The competence is estimated using the accuracy and diversity criteria. First the classification accuracy of the base classifiers in the region of competence is estimated. Then the diversity of the base classifiers is estimated.

The method returns two arrays: One containing the accuracy and the other the diversity of each base classifier.

Parameters:	competence_region : array of shape (n_samples, n_neighbors) Indices of the k nearest neighbors according for each test sample. distances : array of shape (n_samples, n_neighbors) Distances from the k nearest neighbors to the query predictions : array of shape (n_samples, n_classifiers) Predictions of the base classifiers for all test examples.
Returns:	accuracy : array of shape = [n_samples, n_classifiers} Local Accuracy estimates (competences) of the base classifiers for all query samples. diversity : array of shape = [n_samples, n_classifiers} Average pairwise diversity of each base classifiers for all test examples.

Notes

This technique uses both the accuracy and diversity information to perform dynamic selection.

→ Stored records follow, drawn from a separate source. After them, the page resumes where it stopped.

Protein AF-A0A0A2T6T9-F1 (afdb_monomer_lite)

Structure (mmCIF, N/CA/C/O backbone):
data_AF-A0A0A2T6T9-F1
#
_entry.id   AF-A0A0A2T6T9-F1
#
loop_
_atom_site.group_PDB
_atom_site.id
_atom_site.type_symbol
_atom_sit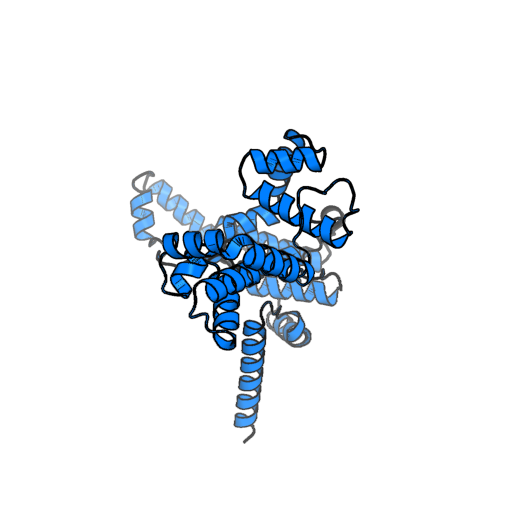e.label_atom_id
_atom_site.label_alt_id
_atom_site.label_comp_id
_atom_site.label_asym_id
_atom_site.label_entity_id
_atom_site.label_seq_id
_atom_site.pdbx_PDB_ins_code
_atom_site.Cartn_x
_atom_site.Cartn_y
_atom_site.Cartn_z
_atom_site.occupancy
_atom_site.B_iso_or_equiv
_atom_site.auth_seq_id
_atom_site.auth_comp_id
_atom_site.auth_asym_id
_atom_site.auth_atom_id
_atom_site.pdbx_PDB_model_num
ATOM 1 N N . MET A 1 1 ? 17.237 -18.014 -21.154 1.00 53.31 1 MET A N 1
ATOM 2 C CA . MET A 1 1 ? 16.170 -18.153 -22.160 1.00 53.31 1 MET A CA 1
ATOM 3 C C . MET A 1 1 ? 14.891 -17.698 -21.507 1.00 53.31 1 MET A C 1
ATOM 5 O O . MET A 1 1 ? 14.608 -18.170 -20.414 1.00 53.31 1 MET A O 1
ATOM 9 N N . THR A 1 2 ? 14.194 -16.740 -22.104 1.00 63.56 2 THR A N 1
ATOM 10 C CA . THR A 1 2 ? 12.807 -16.439 -21.730 1.00 63.56 2 THR A CA 1
ATOM 11 C C . THR A 1 2 ? 11.875 -17.384 -22.491 1.00 63.56 2 THR A C 1
ATOM 13 O O . THR A 1 2 ? 12.214 -17.821 -23.594 1.00 63.56 2 THR A O 1
ATOM 16 N N . ASP A 1 3 ? 10.718 -17.713 -21.913 1.00 70.69 3 ASP A N 1
ATOM 17 C CA . ASP A 1 3 ? 9.757 -18.661 -22.506 1.00 70.69 3 ASP A CA 1
ATOM 18 C C . ASP A 1 3 ? 9.333 -18.231 -23.925 1.00 70.69 3 ASP A C 1
ATOM 20 O O . ASP A 1 3 ? 9.327 -19.045 -24.844 1.00 70.69 3 ASP A O 1
ATOM 24 N N . LYS A 1 4 ? 9.171 -16.919 -24.142 1.00 73.56 4 LYS A N 1
ATOM 25 C CA . LYS A 1 4 ? 8.835 -16.305 -25.439 1.00 73.56 4 LYS A CA 1
ATOM 26 C C . LYS A 1 4 ? 9.852 -16.591 -26.558 1.00 73.56 4 LYS A C 1
ATOM 28 O O . LYS A 1 4 ? 9.475 -16.845 -27.693 1.00 73.56 4 LYS A O 1
ATOM 33 N N . GLN A 1 5 ? 11.153 -16.561 -26.258 1.00 75.31 5 GLN A N 1
ATOM 34 C CA . GLN A 1 5 ? 12.203 -16.813 -27.263 1.00 75.31 5 GLN A CA 1
ATOM 35 C C . GLN A 1 5 ? 12.247 -18.282 -27.687 1.00 75.31 5 GLN A C 1
ATOM 37 O O . GLN A 1 5 ? 12.691 -18.610 -28.783 1.00 75.31 5 GLN A O 1
ATOM 42 N N . THR A 1 6 ? 11.837 -19.165 -26.779 1.00 77.12 6 THR A N 1
ATOM 43 C CA . THR A 1 6 ? 11.757 -20.600 -27.038 1.00 77.12 6 THR A CA 1
ATOM 44 C C . THR A 1 6 ? 10.547 -20.911 -27.912 1.00 77.12 6 THR A C 1
ATOM 46 O O . THR A 1 6 ? 10.688 -21.652 -28.878 1.00 77.12 6 THR A O 1
ATOM 49 N N . GLU A 1 7 ? 9.414 -20.271 -27.623 1.00 79.56 7 GLU A N 1
ATOM 50 C CA . GLU A 1 7 ? 8.162 -20.386 -28.375 1.00 79.56 7 GLU A CA 1
ATOM 51 C C . GLU A 1 7 ? 8.336 -19.991 -29.850 1.00 79.56 7 GLU A C 1
ATOM 53 O O . GLU A 1 7 ? 8.018 -20.788 -30.721 1.00 79.56 7 GLU A O 1
ATOM 58 N N . ILE A 1 8 ? 8.986 -18.858 -30.148 1.00 78.12 8 ILE A N 1
ATOM 59 C CA . ILE A 1 8 ? 9.234 -18.403 -31.536 1.00 78.12 8 ILE A CA 1
ATOM 60 C C . ILE A 1 8 ? 10.058 -19.420 -32.347 1.00 78.12 8 ILE A C 1
ATOM 62 O O . ILE A 1 8 ? 9.788 -19.669 -33.523 1.00 78.12 8 ILE A O 1
ATOM 66 N N . ILE A 1 9 ? 11.087 -20.017 -31.733 1.00 81.50 9 ILE A N 1
ATOM 67 C CA . ILE A 1 9 ? 11.931 -21.019 -32.404 1.00 81.50 9 ILE A CA 1
ATOM 68 C C . ILE A 1 9 ? 11.143 -22.317 -32.628 1.00 81.50 9 ILE A C 1
ATOM 70 O O . ILE A 1 9 ? 11.287 -22.954 -33.670 1.00 81.50 9 ILE A O 1
ATOM 74 N N . GLU A 1 10 ? 10.316 -22.713 -31.660 1.00 82.50 10 GLU A N 1
ATOM 75 C CA . GLU A 1 10 ? 9.508 -23.933 -31.721 1.00 82.50 10 GLU A CA 1
ATOM 76 C C . GLU A 1 10 ? 8.345 -23.821 -32.714 1.00 82.50 10 GLU A C 1
ATOM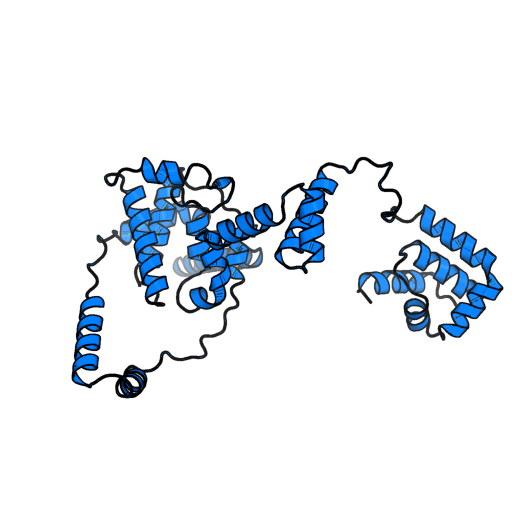 78 O O . GLU A 1 10 ? 8.128 -24.757 -33.483 1.00 82.50 10 GLU A O 1
ATOM 83 N N . GLU A 1 11 ? 7.662 -22.676 -32.766 1.00 80.94 11 GLU A N 1
ATOM 84 C CA . GLU A 1 11 ? 6.632 -22.369 -33.765 1.00 80.94 11 GLU A CA 1
ATOM 85 C C . GLU A 1 11 ? 7.207 -22.446 -35.181 1.00 80.94 11 GLU A C 1
ATOM 87 O O . GLU A 1 11 ? 6.673 -23.154 -36.035 1.00 80.94 11 GLU A O 1
ATOM 92 N N . TYR A 1 12 ? 8.361 -21.817 -35.418 1.00 79.88 12 TYR A N 1
ATOM 93 C CA . TYR A 1 12 ? 8.999 -21.864 -36.731 1.00 79.88 12 TYR A CA 1
ATOM 94 C C . TYR A 1 12 ? 9.454 -23.282 -37.119 1.00 79.88 12 TYR A C 1
ATOM 96 O O . TYR A 1 12 ? 9.346 -23.702 -38.275 1.00 79.88 12 TYR A O 1
ATOM 104 N N . PHE A 1 13 ? 9.950 -24.064 -36.156 1.00 82.19 13 PHE A N 1
ATOM 105 C CA . PHE A 1 13 ? 10.331 -25.455 -36.404 1.00 82.19 13 PHE A CA 1
ATOM 106 C C . PHE A 1 13 ? 9.141 -26.377 -36.639 1.00 82.19 13 PHE A C 1
ATOM 108 O O . PHE A 1 13 ? 9.308 -27.355 -37.365 1.00 82.19 13 PHE A O 1
ATOM 115 N N . ALA A 1 14 ? 7.959 -26.072 -36.104 1.00 78.88 14 ALA A N 1
ATOM 116 C CA . ALA A 1 14 ? 6.747 -26.821 -36.416 1.00 78.88 14 ALA A CA 1
ATOM 117 C C . ALA A 1 14 ? 6.349 -26.694 -37.898 1.00 78.88 14 ALA A C 1
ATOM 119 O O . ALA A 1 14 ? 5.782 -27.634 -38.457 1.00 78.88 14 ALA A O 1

For this reason the function returns a dictionary containing these two values instead of a single ndarray containing the competence level estimates for each base classifier.

fit(X, y)[source]¶

Prepare the DS model by setting the KNN algorithm and pre-processing the information required to apply the DS method.

Parameters:	X : array of shape (n_samples, n_features) Data used to fit the model. y : array of shape (n_samples) class labels of each example in X.
Returns:	self

predict(X)[source]¶

Predict the class label for each sample in X.

Parameters:	X : array of shape (n_samples, n_features) The input data.
Returns:	predicted_labels : array of shape (n_samples) Predicted class label for each sample in X.

predict_proba(X)[source]¶

Estimates the posterior probabilities for sample in X.

Parameters:	X : array of shape (n_samples, n_features) The input data.
Returns:	predicted_proba : array of shape (n_samples, n_classes) Probabilities estimates for each sample in X.

score(X, y, sample_weight=None)[source]¶

Return the mean accuracy on the given test data and labels.

In multi-label classification, this is the subset accuracy which is a harsh metric since you require for each sample that each label set be correctly predicted.

Parameters:	X : array-like of shape (n_samples, n_features) Test samples. y : array-like of shape (n_samples,) or (n_samples, n_outputs) True labels for X. sample_weight : array-like of shape (n_samples,), default=None Sample weights.
Returns:	score : float Mean accuracy of `self.predict(X)` wrt. y.

select(accuracy, diversity)[source]¶

Select an ensemble containing the N most accurate ant the J most diverse classifiers for the classification of the query sample.

Parameters:	accuracy : array of shape (n_samples, n_classifiers) Local Accuracy estimates (competence) of each base classifiers. diversity : array of shape (n_samples, n_classifiers) Average pairwise diversity of each base classifiers.
Returns:	selected_classifiers : array of shape = [n_samples, self.J] Array containing the indices of the J selected base classifier for each test example.